The MB, according to Hanna, use Mattariya and Ain Shams to hide from the police, exploiting the fact that the intricate web of narrow allies there make it very difficult for police vehicles to navigate. “They turn our lives into living hell every Friday with their demonstrations and violence. But this time it was different. There were larger numbers of them and they assaulted the police fiercely. Many unarmed civilians were caught in the crossfire.
“The police must put an end to this terror,” he said. “The State has to protect us against them. How long will we live under this terror?”

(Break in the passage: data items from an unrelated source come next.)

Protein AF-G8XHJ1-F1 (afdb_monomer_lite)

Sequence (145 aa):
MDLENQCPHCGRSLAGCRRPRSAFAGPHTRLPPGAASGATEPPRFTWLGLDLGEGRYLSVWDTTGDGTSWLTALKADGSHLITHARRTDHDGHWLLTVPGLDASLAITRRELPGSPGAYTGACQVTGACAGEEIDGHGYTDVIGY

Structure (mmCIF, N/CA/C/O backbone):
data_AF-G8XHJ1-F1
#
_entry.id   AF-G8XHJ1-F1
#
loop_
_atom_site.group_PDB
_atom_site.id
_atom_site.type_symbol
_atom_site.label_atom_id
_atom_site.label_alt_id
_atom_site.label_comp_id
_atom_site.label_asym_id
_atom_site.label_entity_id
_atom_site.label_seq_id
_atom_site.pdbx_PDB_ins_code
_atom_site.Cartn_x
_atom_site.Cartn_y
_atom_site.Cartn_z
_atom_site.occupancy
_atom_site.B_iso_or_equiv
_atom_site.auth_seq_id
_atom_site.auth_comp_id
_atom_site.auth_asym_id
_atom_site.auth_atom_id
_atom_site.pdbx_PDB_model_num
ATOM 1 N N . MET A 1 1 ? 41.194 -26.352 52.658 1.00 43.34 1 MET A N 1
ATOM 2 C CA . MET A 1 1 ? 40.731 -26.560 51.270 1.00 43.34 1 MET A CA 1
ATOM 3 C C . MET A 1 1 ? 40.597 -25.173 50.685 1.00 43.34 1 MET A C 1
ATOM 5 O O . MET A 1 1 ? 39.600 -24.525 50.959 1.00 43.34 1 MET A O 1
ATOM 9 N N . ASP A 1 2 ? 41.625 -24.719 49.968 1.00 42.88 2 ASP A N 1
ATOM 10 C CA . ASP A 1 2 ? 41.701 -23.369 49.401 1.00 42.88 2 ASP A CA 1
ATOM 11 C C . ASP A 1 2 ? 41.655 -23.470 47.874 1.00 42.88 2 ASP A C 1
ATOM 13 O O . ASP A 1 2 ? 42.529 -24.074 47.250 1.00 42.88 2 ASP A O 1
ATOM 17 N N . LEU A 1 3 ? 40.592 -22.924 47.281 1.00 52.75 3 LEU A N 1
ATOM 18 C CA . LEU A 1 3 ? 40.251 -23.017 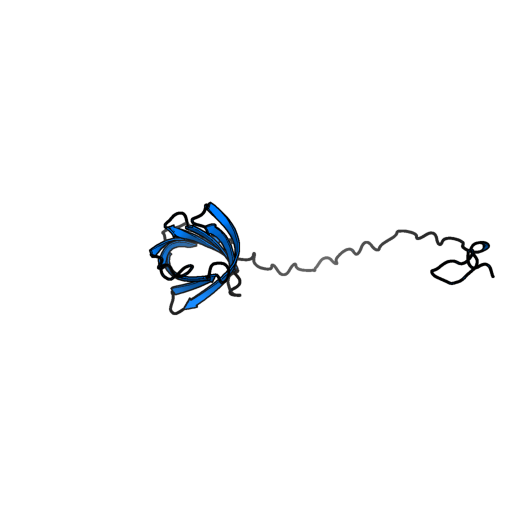45.855 1.00 52.75 3 LEU A CA 1
ATOM 19 C C . LEU A 1 3 ? 40.515 -21.708 45.083 1.00 52.75 3 LEU A C 1
ATOM 21 O O . LEU A 1 3 ? 40.068 -21.568 43.951 1.00 52.75 3 LEU A O 1
ATOM 25 N N . GLU A 1 4 ? 41.262 -20.756 45.646 1.00 54.44 4 GLU A N 1
ATOM 26 C CA . GLU A 1 4 ? 41.382 -19.397 45.081 1.00 54.44 4 GLU A CA 1
ATOM 27 C C . GLU A 1 4 ? 42.567 -19.156 44.124 1.00 54.44 4 GLU A C 1
ATOM 29 O O . GLU A 1 4 ? 42.806 -18.020 43.732 1.00 54.44 4 GLU A O 1
ATOM 34 N N . ASN A 1 5 ? 43.308 -20.181 43.681 1.00 56.00 5 ASN A N 1
ATOM 35 C CA . ASN A 1 5 ? 44.544 -19.948 42.905 1.00 56.00 5 ASN A CA 1
ATOM 36 C C . ASN A 1 5 ? 44.684 -20.744 41.591 1.00 56.00 5 ASN A C 1
ATOM 38 O O . ASN A 1 5 ? 45.786 -21.165 41.222 1.00 56.00 5 ASN A O 1
ATOM 42 N N . GLN A 1 6 ? 43.581 -20.950 40.856 1.00 54.25 6 GLN A N 1
ATOM 43 C CA . GLN A 1 6 ? 43.579 -21.676 39.572 1.00 54.25 6 GLN A CA 1
ATOM 44 C C . GLN A 1 6 ? 42.922 -20.883 38.429 1.00 54.25 6 GLN A C 1
ATOM 46 O O . GLN A 1 6 ? 41.900 -20.228 38.607 1.00 54.25 6 GLN A O 1
ATOM 51 N N . CYS A 1 7 ? 43.513 -20.954 37.230 1.00 52.81 7 CYS A N 1
ATOM 52 C CA . CYS A 1 7 ? 43.008 -20.289 36.025 1.00 52.81 7 CYS A CA 1
ATOM 53 C C . CYS A 1 7 ? 41.759 -21.006 35.459 1.00 52.81 7 CYS A C 1
ATOM 55 O O . CYS A 1 7 ? 41.856 -22.195 35.132 1.00 52.81 7 CYS A O 1
ATOM 57 N N . PRO A 1 8 ? 40.627 -20.308 35.241 1.00 55.00 8 PRO A N 1
ATOM 58 C CA . PRO A 1 8 ? 39.355 -20.936 34.865 1.00 55.00 8 PRO A CA 1
ATOM 59 C C . PRO A 1 8 ? 39.316 -21.507 33.437 1.00 55.00 8 PRO A C 1
ATOM 61 O O . PRO A 1 8 ? 38.403 -22.255 33.111 1.00 55.00 8 PRO A O 1
ATOM 64 N N . HIS A 1 9 ? 40.304 -21.210 32.585 1.00 55.81 9 HIS A N 1
ATOM 65 C CA . HIS A 1 9 ? 40.355 -21.739 31.215 1.00 55.81 9 HIS A CA 1
ATOM 66 C C . HIS A 1 9 ? 41.168 -23.027 31.049 1.00 55.81 9 HIS A C 1
ATOM 68 O O . HIS A 1 9 ? 41.005 -23.714 30.044 1.00 55.81 9 HIS A O 1
ATOM 74 N N . CYS A 1 10 ? 42.059 -23.366 31.986 1.00 65.94 10 CYS A N 1
ATOM 75 C CA . CYS A 1 10 ? 42.938 -24.532 31.823 1.00 65.94 10 CYS A CA 1
ATOM 76 C C . CYS A 1 10 ? 43.297 -25.277 33.120 1.00 65.94 10 CYS A C 1
ATOM 78 O O . CYS A 1 10 ? 44.063 -26.238 33.060 1.00 65.94 10 CYS A O 1
ATOM 80 N N . GLY A 1 11 ? 42.784 -24.857 34.284 1.00 57.94 11 GLY A N 1
ATOM 81 C CA . GLY A 1 11 ? 42.930 -25.586 35.552 1.00 57.94 11 GLY A CA 1
ATOM 82 C C . GLY A 1 11 ? 44.353 -25.641 36.126 1.00 57.94 11 GLY A C 1
ATOM 83 O O . GLY A 1 11 ? 44.649 -26.498 36.952 1.00 57.94 11 GLY A O 1
ATOM 84 N N . ARG A 1 12 ? 45.268 -24.763 35.689 1.00 59.19 12 ARG A N 1
ATOM 85 C CA . ARG A 1 12 ? 46.653 -24.696 36.199 1.00 59.19 12 ARG A CA 1
ATOM 86 C C . ARG A 1 12 ? 46.865 -23.520 37.159 1.00 59.19 12 ARG A C 1
ATOM 88 O O . ARG A 1 12 ? 46.165 -22.510 37.085 1.00 59.19 12 ARG A O 1
ATOM 95 N N . SER A 1 13 ? 47.863 -23.664 38.037 1.00 56.22 13 SER A N 1
ATOM 96 C CA . SER A 1 13 ? 48.293 -22.643 39.006 1.00 56.22 13 SER A CA 1
ATOM 97 C C . SER A 1 13 ? 48.809 -21.369 38.323 1.00 56.22 13 SER A C 1
ATOM 99 O O . SER A 1 13 ? 49.567 -21.428 37.349 1.00 56.22 13 SER A O 1
ATOM 101 N N . LEU A 1 14 ? 48.412 -20.209 38.858 1.00 53.69 14 LEU A N 1
ATOM 102 C CA . LEU A 1 14 ? 48.666 -18.879 38.289 1.00 53.69 14 LEU A CA 1
ATOM 103 C C . LEU A 1 14 ? 50.156 -18.488 38.193 1.00 53.69 14 LEU A C 1
ATOM 105 O O . LEU A 1 14 ? 50.496 -17.611 37.402 1.00 53.69 14 LEU A O 1
ATOM 109 N N . ALA A 1 15 ? 51.064 -19.170 38.900 1.00 53.91 15 ALA A N 1
ATOM 110 C CA . ALA A 1 15 ? 52.503 -18.871 38.868 1.00 53.91 15 ALA A CA 1
ATOM 111 C C . ALA A 1 15 ? 53.223 -19.295 37.563 1.00 53.91 15 ALA A C 1
ATOM 113 O O . ALA A 1 15 ? 54.382 -18.939 37.358 1.00 53.91 15 ALA A O 1
ATOM 114 N N . GLY A 1 16 ? 52.561 -20.038 36.664 1.00 49.16 16 GLY A N 1
ATOM 115 C CA . GLY A 1 16 ? 53.152 -20.542 35.412 1.00 49.16 16 GLY A CA 1
ATOM 116 C C . GLY A 1 16 ? 52.623 -19.915 34.115 1.00 49.16 16 GLY A C 1
ATOM 117 O O . GLY A 1 16 ? 53.007 -20.350 33.029 1.00 49.16 16 GLY A O 1
ATOM 118 N N . CYS A 1 17 ? 51.729 -18.925 34.184 1.00 38.41 17 CYS A N 1
ATOM 119 C CA . CYS A 1 17 ? 50.996 -18.441 33.011 1.00 38.41 17 CYS A CA 1
ATOM 120 C C . CYS A 1 17 ? 51.788 -17.372 32.229 1.00 38.41 17 CYS A C 1
ATOM 122 O O . CYS A 1 17 ? 51.572 -16.168 32.377 1.00 38.41 17 CYS A O 1
ATOM 124 N N . ARG A 1 18 ? 52.731 -17.794 31.372 1.00 48.31 18 ARG A N 1
ATOM 125 C CA . ARG A 1 18 ? 53.309 -16.901 30.351 1.00 48.31 18 ARG A CA 1
ATOM 126 C C . ARG A 1 18 ? 52.247 -16.623 29.282 1.00 48.31 18 ARG A C 1
ATOM 128 O O . ARG A 1 18 ? 51.845 -17.532 28.563 1.00 48.31 18 ARG A O 1
ATOM 135 N N . ARG A 1 19 ? 51.799 -15.366 29.177 1.00 49.22 19 ARG A N 1
ATOM 136 C CA . ARG A 1 19 ? 50.883 -14.901 28.119 1.00 49.22 19 ARG A CA 1
ATOM 137 C C . ARG A 1 19 ? 51.477 -15.199 26.731 1.00 49.22 19 ARG A C 1
ATOM 139 O O . ARG A 1 19 ? 52.621 -14.800 26.496 1.00 49.22 19 ARG A O 1
ATOM 146 N N . PRO A 1 20 ? 50.739 -15.801 25.783 1.00 41.47 20 PRO A N 1
ATOM 147 C CA . PRO A 1 20 ? 51.153 -15.765 24.390 1.00 41.47 20 PRO A CA 1
ATOM 148 C C . PRO A 1 20 ? 50.967 -14.336 23.858 1.00 41.47 20 PRO A C 1
ATOM 150 O O . PRO A 1 20 ? 49.891 -13.747 23.957 1.00 41.47 20 PRO A O 1
ATOM 153 N N . ARG A 1 21 ? 52.042 -13.756 23.311 1.00 41.22 21 ARG A N 1
ATOM 154 C CA . ARG A 1 21 ? 51.964 -12.569 22.451 1.00 41.22 21 ARG A CA 1
ATOM 155 C C . ARG A 1 21 ? 51.239 -12.985 21.168 1.00 41.22 21 ARG A C 1
ATOM 157 O O . ARG A 1 21 ? 51.849 -13.623 20.316 1.00 41.22 21 ARG A O 1
ATOM 164 N N . SER A 1 22 ? 49.965 -12.629 21.021 1.00 39.94 22 SER A N 1
ATOM 165 C CA . SER A 1 22 ? 49.299 -12.701 19.718 1.00 39.94 22 SER A CA 1
ATOM 166 C C . SER A 1 22 ? 49.866 -11.610 18.817 1.00 39.94 22 SER A C 1
ATOM 168 O O . SER A 1 22 ? 49.624 -10.422 19.025 1.00 39.94 22 SER A O 1
ATOM 170 N N . ALA A 1 23 ? 50.652 -12.028 17.829 1.00 41.00 23 ALA A N 1
ATOM 171 C CA . ALA A 1 23 ? 50.973 -11.222 16.666 1.00 41.00 23 ALA A CA 1
ATOM 172 C C . ALA A 1 23 ? 49.682 -11.008 15.860 1.00 41.00 23 ALA A C 1
ATOM 174 O O . ALA A 1 23 ? 49.108 -11.960 15.336 1.00 41.00 23 ALA A O 1
ATOM 175 N N . PHE A 1 24 ? 49.211 -9.766 15.776 1.00 41.72 24 PHE A N 1
ATOM 176 C CA . PHE A 1 24 ? 48.206 -9.381 14.790 1.00 41.72 24 PHE A CA 1
A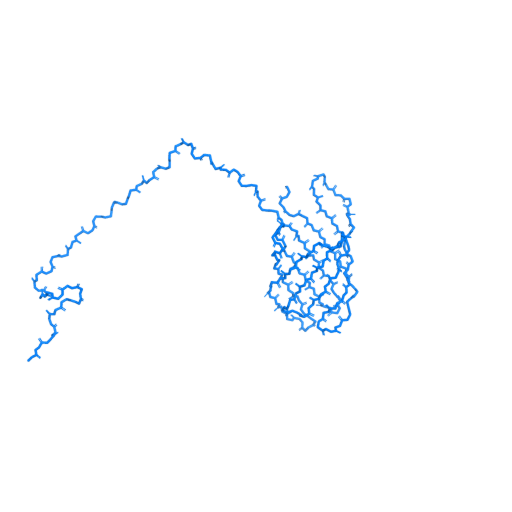TOM 177 C C . PHE A 1 24 ? 48.910 -9.216 13.438 1.00 41.72 24 PHE A C 1
ATOM 179 O O . PHE A 1 24 ? 49.527 -8.192 13.165 1.00 41.72 24 PHE A O 1
ATOM 186 N N . ALA A 1 25 ? 48.827 -10.250 12.608 1.00 42.75 25 ALA A N 1
ATOM 187 C CA . ALA A 1 25 ? 49.050 -10.178 11.170 1.00 42.75 25 ALA A CA 1
ATOM 188 C C . ALA A 1 25 ? 47.969 -11.047 10.512 1.00 42.75 25 ALA A C 1
ATOM 190 O O . ALA A 1 25 ? 48.159 -12.239 10.286 1.00 42.75 25 ALA A O 1
ATOM 191 N N . GLY A 1 26 ? 46.785 -10.466 10.306 1.00 37.50 26 GLY A N 1
ATOM 192 C CA . GLY A 1 26 ? 45.731 -11.094 9.510 1.00 37.50 26 GLY A CA 1
ATOM 193 C C . GLY A 1 26 ? 46.087 -11.021 8.019 1.00 37.50 26 GLY A C 1
ATOM 194 O O . GLY A 1 26 ? 46.696 -10.035 7.596 1.00 37.50 26 GLY A O 1
ATOM 195 N N . PRO A 1 27 ? 45.752 -12.037 7.210 1.00 48.25 27 PRO A N 1
ATOM 196 C CA . PRO A 1 27 ? 46.107 -12.053 5.801 1.00 48.25 27 PRO A CA 1
ATOM 197 C C . PRO A 1 27 ? 45.324 -10.969 5.054 1.00 48.25 27 PRO A C 1
ATOM 199 O O . PRO A 1 27 ? 44.094 -10.955 5.052 1.00 48.25 27 PRO A O 1
ATOM 202 N N . HIS A 1 28 ? 46.042 -10.071 4.379 1.00 51.12 28 HIS A N 1
ATOM 203 C CA . HIS A 1 28 ? 45.473 -9.264 3.307 1.00 51.12 28 HIS A CA 1
ATOM 204 C C . HIS A 1 28 ? 45.118 -10.199 2.149 1.00 51.12 28 HIS A C 1
ATOM 206 O O . HIS A 1 28 ? 45.939 -10.453 1.267 1.00 51.12 28 HIS A O 1
ATOM 212 N N . THR A 1 29 ? 43.902 -10.735 2.149 1.00 51.88 29 THR A N 1
ATOM 213 C CA . THR A 1 29 ? 43.377 -11.456 0.992 1.00 51.88 29 THR A CA 1
ATOM 214 C C . THR A 1 29 ? 43.115 -10.434 -0.111 1.00 51.88 29 THR A C 1
ATOM 216 O O . THR A 1 29 ? 42.091 -9.755 -0.127 1.00 51.88 29 TH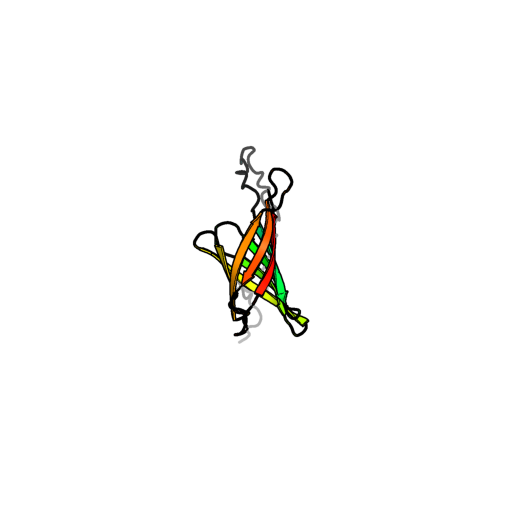R A O 1
ATOM 219 N N . ARG A 1 30 ? 44.075 -10.274 -1.025 1.00 50.38 30 ARG A N 1
ATOM 220 C CA . ARG A 1 30 ? 43.846 -9.576 -2.292 1.00 50.38 30 ARG A CA 1
ATOM 221 C C . ARG A 1 30 ? 42.902 -10.453 -3.118 1.00 50.38 30 ARG A C 1
ATOM 223 O O . ARG A 1 30 ? 43.246 -11.595 -3.414 1.00 50.38 30 ARG A O 1
ATOM 230 N N . LEU A 1 31 ? 41.722 -9.939 -3.463 1.00 50.84 31 LEU A N 1
ATOM 231 C CA . LEU A 1 31 ? 40.844 -10.597 -4.432 1.00 50.84 31 LEU A CA 1
ATOM 232 C C . LEU A 1 31 ? 41.610 -10.762 -5.761 1.00 50.84 31 LEU A C 1
ATOM 234 O O . LEU A 1 31 ? 42.289 -9.816 -6.176 1.00 50.84 31 LEU A O 1
ATOM 238 N N . PRO A 1 32 ? 41.551 -11.934 -6.420 1.00 44.69 32 PRO A N 1
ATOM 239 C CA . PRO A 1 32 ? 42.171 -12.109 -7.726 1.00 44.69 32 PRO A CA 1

That was exactly the same demand voiced by the wailing, heartbroken mother of the 11-year-old Mina Maher. A widow since her son was very little, she has a 15-year-old daughter who was equally grieved at the loss of her sibling. “How can it be that a boy goes out to buy food and is brought back a dead body?” the mother wept. “How can this be? What did he do to deserve this?”
Mina’s uncle Ra’fat Qaldass told Watani that Mina had gone down with his friend Muhammad to buy a few things. “Amid the clashes that took place,” Qaldass said, “the MB stationed themselves on rooftops and started shooting randomly at the policemen below. A stray bullet hit Muhammad in the arm. Mina turned to help him when he too was hit by a bullet that pierced his throat. He died right away.”
Mina was an altar boy at the local church, Qaldass said. That Sunday morning, the uncle said, he had gone to church to attend Holy Mass and have Communion. It’s as though he was getting ready to leave this world and go to Heaven.”